Branson remembers the wonder on young faces as they took it all in at last year’s science fest and “As they left, they’re telling us, ‘This was the best day of my life!’ Children are so dramatic anyway,” she says, chuckling at the memory. Then, on a more serious note, “Children can see, ‘This is a possibility for me.’
“Children start forming their self-image around fourth grade, so to introduce all these science fields to them at 9 or 10 or younger, we really could be changing the course of the future of engineering and science fields in Mississippi,” Branson says. “What we’re trying to do is broaden their possibilities for the future.”

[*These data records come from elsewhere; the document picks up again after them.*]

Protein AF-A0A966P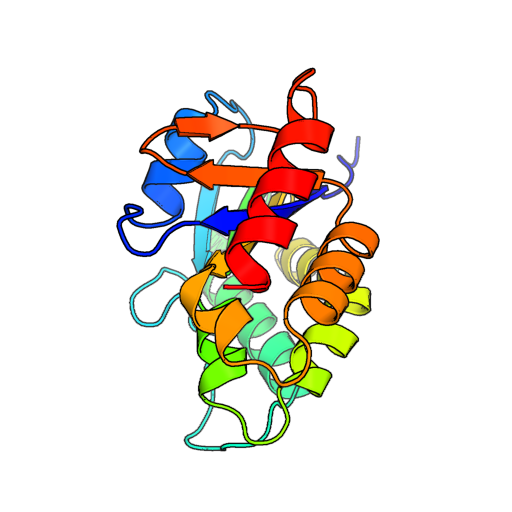U04-F1 (afdb_monomer_lite)

Secondary structure (DSSP, 8-state):
--PPPEEEEEEE-TT---HHHHHGGG-----SEEEEESTTSSB----SS-SS--HHHHHHHHHHHHHHHHHHHTT-EEEEEETTHHHHHHHSS-THHHHHHHHHHHHHHHHHHHHTT-EEEEEEEEEEHHHHHTSSSHHHHHHHHHHHSSEEEEEETTEEE-TTSTTHHHHHHHHHHHHH-

Structure (mmCIF, N/CA/C/O backbone):
data_AF-A0A966PU04-F1
#
_entry.id   AF-A0A966PU04-F1
#
loop_
_atom_site.group_PDB
_atom_site.id
_atom_site.type_symbol
_atom_site.label_atom_id
_atom_site.label_alt_id
_atom_site.label_comp_id
_atom_site.label_asym_id
_atom_site.label_entity_id
_atom_site.label_seq_id
_atom_site.pdbx_PDB_ins_code
_atom_site.Cartn_x
_atom_site.Cartn_y
_atom_site.Cartn_z
_atom_site.occupancy
_atom_site.B_iso_or_equiv
_atom_site.auth_seq_id
_atom_site.auth_comp_id
_atom_site.auth_asym_id
_atom_site.auth_atom_id
_atom_site.pdbx_PDB_model_num
ATOM 1 N N . MET A 1 1 ? 21.690 9.008 -10.757 1.00 43.91 1 MET A N 1
ATOM 2 C CA . MET A 1 1 ? 21.494 9.092 -9.293 1.00 43.91 1 MET A CA 1
ATOM 3 C C . MET A 1 1 ? 20.331 8.174 -8.948 1.00 43.91 1 MET A C 1
ATOM 5 O O . MET A 1 1 ? 19.266 8.370 -9.515 1.00 43.91 1 MET A O 1
ATOM 9 N N . LYS A 1 2 ? 20.530 7.123 -8.142 1.00 53.91 2 LYS A N 1
ATOM 10 C CA . LYS A 1 2 ? 19.440 6.214 -7.755 1.00 53.91 2 LYS A CA 1
ATOM 11 C C . LYS A 1 2 ? 18.668 6.879 -6.607 1.00 53.91 2 LYS A C 1
ATOM 13 O O . LYS A 1 2 ? 19.185 6.948 -5.502 1.00 53.91 2 LYS A O 1
ATOM 18 N N . ILE A 1 3 ? 17.493 7.439 -6.890 1.00 61.97 3 ILE A N 1
ATOM 19 C CA . ILE A 1 3 ? 16.504 7.840 -5.875 1.00 61.97 3 ILE A CA 1
ATOM 20 C C . ILE A 1 3 ? 16.209 6.638 -4.957 1.00 61.97 3 ILE A C 1
ATOM 22 O O . ILE A 1 3 ? 15.909 5.546 -5.447 1.00 61.97 3 ILE A O 1
ATOM 26 N N . ALA A 1 4 ? 16.347 6.817 -3.644 1.00 70.00 4 ALA A N 1
ATOM 27 C CA . ALA A 1 4 ? 15.911 5.810 -2.684 1.00 70.00 4 ALA A CA 1
ATOM 28 C C . ALA A 1 4 ? 14.380 5.719 -2.731 1.00 70.00 4 ALA A C 1
ATOM 30 O O . ALA A 1 4 ? 13.701 6.746 -2.694 1.00 70.00 4 ALA A O 1
ATOM 31 N N . SER A 1 5 ? 13.863 4.503 -2.872 1.00 83.75 5 SER A N 1
ATOM 32 C CA . SER A 1 5 ? 12.429 4.228 -2.822 1.00 83.75 5 SER A CA 1
ATOM 33 C C . SER A 1 5 ? 11.906 4.595 -1.439 1.00 83.75 5 SER A C 1
ATOM 35 O O . SER A 1 5 ? 12.516 4.221 -0.441 1.00 83.75 5 SER A O 1
ATOM 37 N N . ARG A 1 6 ? 10.817 5.360 -1.382 1.00 91.75 6 ARG A N 1
ATOM 38 C CA . ARG A 1 6 ? 10.198 5.798 -0.127 1.00 91.75 6 ARG A CA 1
ATOM 39 C C . ARG A 1 6 ? 9.121 4.793 0.262 1.00 91.75 6 ARG A C 1
ATOM 41 O O . ARG A 1 6 ? 8.151 4.633 -0.490 1.00 91.75 6 ARG A O 1
ATOM 48 N N . HIS A 1 7 ? 9.284 4.111 1.395 1.00 93.94 7 HIS A N 1
ATOM 49 C CA . HIS A 1 7 ? 8.273 3.201 1.926 1.00 93.94 7 HIS A CA 1
ATO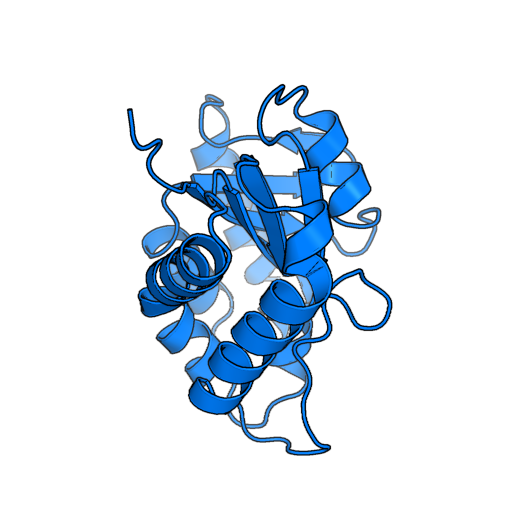M 50 C C . HIS A 1 7 ? 7.269 3.983 2.778 1.00 93.94 7 HIS A C 1
ATOM 52 O O . HIS A 1 7 ? 7.608 4.498 3.840 1.00 93.94 7 HIS A O 1
ATOM 58 N N . VAL A 1 8 ? 6.030 4.100 2.305 1.00 94.94 8 VAL A N 1
ATOM 59 C CA . VAL A 1 8 ? 5.017 5.000 2.866 1.00 94.94 8 VAL A CA 1
ATOM 60 C C . VAL A 1 8 ? 3.841 4.211 3.423 1.00 94.94 8 VAL A C 1
ATOM 62 O O . VAL A 1 8 ? 3.175 3.475 2.698 1.00 94.94 8 VAL A O 1
ATOM 65 N N . LEU A 1 9 ? 3.521 4.441 4.691 1.00 95.75 9 LEU A N 1
ATOM 66 C CA . LEU A 1 9 ? 2.275 4.011 5.309 1.00 95.75 9 LEU A CA 1
ATOM 67 C C . LEU A 1 9 ? 1.198 5.067 5.059 1.00 95.75 9 LEU A C 1
ATOM 69 O O . LEU A 1 9 ? 1.275 6.157 5.619 1.00 95.75 9 LEU A O 1
ATOM 73 N N . LEU A 1 10 ? 0.161 4.749 4.284 1.00 96.19 10 LEU A N 1
ATOM 74 C CA . LEU A 1 10 ? -1.016 5.605 4.121 1.00 96.19 10 LEU A CA 1
ATOM 75 C C . LEU A 1 10 ? -2.199 5.037 4.910 1.00 96.19 10 LEU A C 1
ATOM 77 O O . LEU A 1 10 ? -2.796 4.038 4.512 1.00 96.19 10 LEU A O 1
ATOM 81 N N . VAL A 1 11 ? -2.580 5.705 6.000 1.00 95.56 11 VAL A N 1
ATOM 82 C CA . VAL A 1 11 ? -3.774 5.339 6.777 1.00 95.56 11 VAL A CA 1
ATOM 83 C C . VAL A 1 11 ? -4.981 6.157 6.341 1.00 95.56 11 VAL A C 1
ATOM 85 O O . VAL A 1 11 ? -4.914 7.385 6.293 1.00 95.56 11 VAL A O 1
ATOM 88 N N . VAL A 1 12 ? -6.096 5.486 6.056 1.00 94.81 12 VAL A N 1
ATOM 89 C CA . VAL A 1 12 ? -7.312 6.112 5.520 1.00 94.81 12 VAL A CA 1
ATOM 90 C C . VAL A 1 12 ? -8.547 5.789 6.360 1.00 94.81 12 VAL A C 1
ATOM 92 O O . VAL A 1 12 ? -8.653 4.704 6.938 1.00 94.81 12 VAL A O 1
ATOM 95 N N . ASP A 1 13 ? -9.493 6.724 6.429 1.00 91.12 13 ASP A N 1
ATOM 96 C CA . ASP A 1 13 ? -10.825 6.447 6.977 1.00 91.12 13 ASP A CA 1
ATOM 97 C C . ASP A 1 13 ? -11.718 5.653 5.997 1.00 91.12 13 ASP A C 1
ATOM 99 O O . ASP A 1 13 ? -11.380 5.456 4.831 1.00 91.12 13 ASP A O 1
ATOM 103 N N . GLU A 1 14 ? -12.858 5.153 6.484 1.00 83.19 14 GLU A N 1
ATOM 104 C CA . GLU A 1 14 ? -13.803 4.332 5.702 1.00 83.19 14 GLU A CA 1
ATOM 105 C C . GLU A 1 14 ? -14.418 5.069 4.509 1.00 83.19 14 GLU A C 1
ATOM 107 O O . GLU A 1 14 ? -14.844 4.443 3.540 1.00 83.19 14 GLU A O 1
ATOM 112 N N . THR A 1 15 ? -14.476 6.398 4.584 1.00 85.50 15 THR A N 1
ATOM 113 C CA . THR A 1 15 ? -15.108 7.257 3.576 1.00 85.50 15 THR A CA 1
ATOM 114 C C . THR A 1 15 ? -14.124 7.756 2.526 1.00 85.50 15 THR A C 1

At the Mississippi Sports Hall of Fame and Museum, the Jackson Zoo’s Turtle Talk and a turtle race, Sanderson Farms and Friends of the Mississippi River Basin Model are scheduled. “Families are searching for a way to get their kids involved in STEM, and looking for activities that are not just fun, but are family-friendly and unique,” says Andrea Patterson, marketing director at the sports museum. “To me, that’s exactly what the Mississippi Science Fest provides.”
A special science fest scavenger hunt throughout the sports museum, pitting friends against friends and parents against kids as they all rush around to find answers, will return this year to Saturday’s event which is presented by C Spire.
Attractions at the Ag Museum include the Mississippi State University’s Mobile Environment and Energy Laboratory – the MEEL trailer – that’s a fully automated and interactive demonstration showcasing all current technology needed to operate a poultry house.
“They’ve come a long way from just the typical egg-laying hen houses. The amount of automation that goes into them, and the technology behind it is just so impressive,” Summerlin says. “A lot of people don’t think about where the chickens come from. … Poultry is the state’s top ag commodity, so it’s really important we educate our kids on where their food comes from and all of the important technologies that make sure that food is safe and gets to us in the best possible manner.”
MSU’s department of sustainable bioproducts and its Wood Magic Science Fair Mobile Unit, is another cool draw, highlighting reforestation, the making of plywood and more. It’s geared to elementary age, “but I’m 30, and I sat there and listened to them … and I was just in awe,” Summerlin says.
“A lot of people think farming is just farming, but oh man, there’s just so much more to it now.”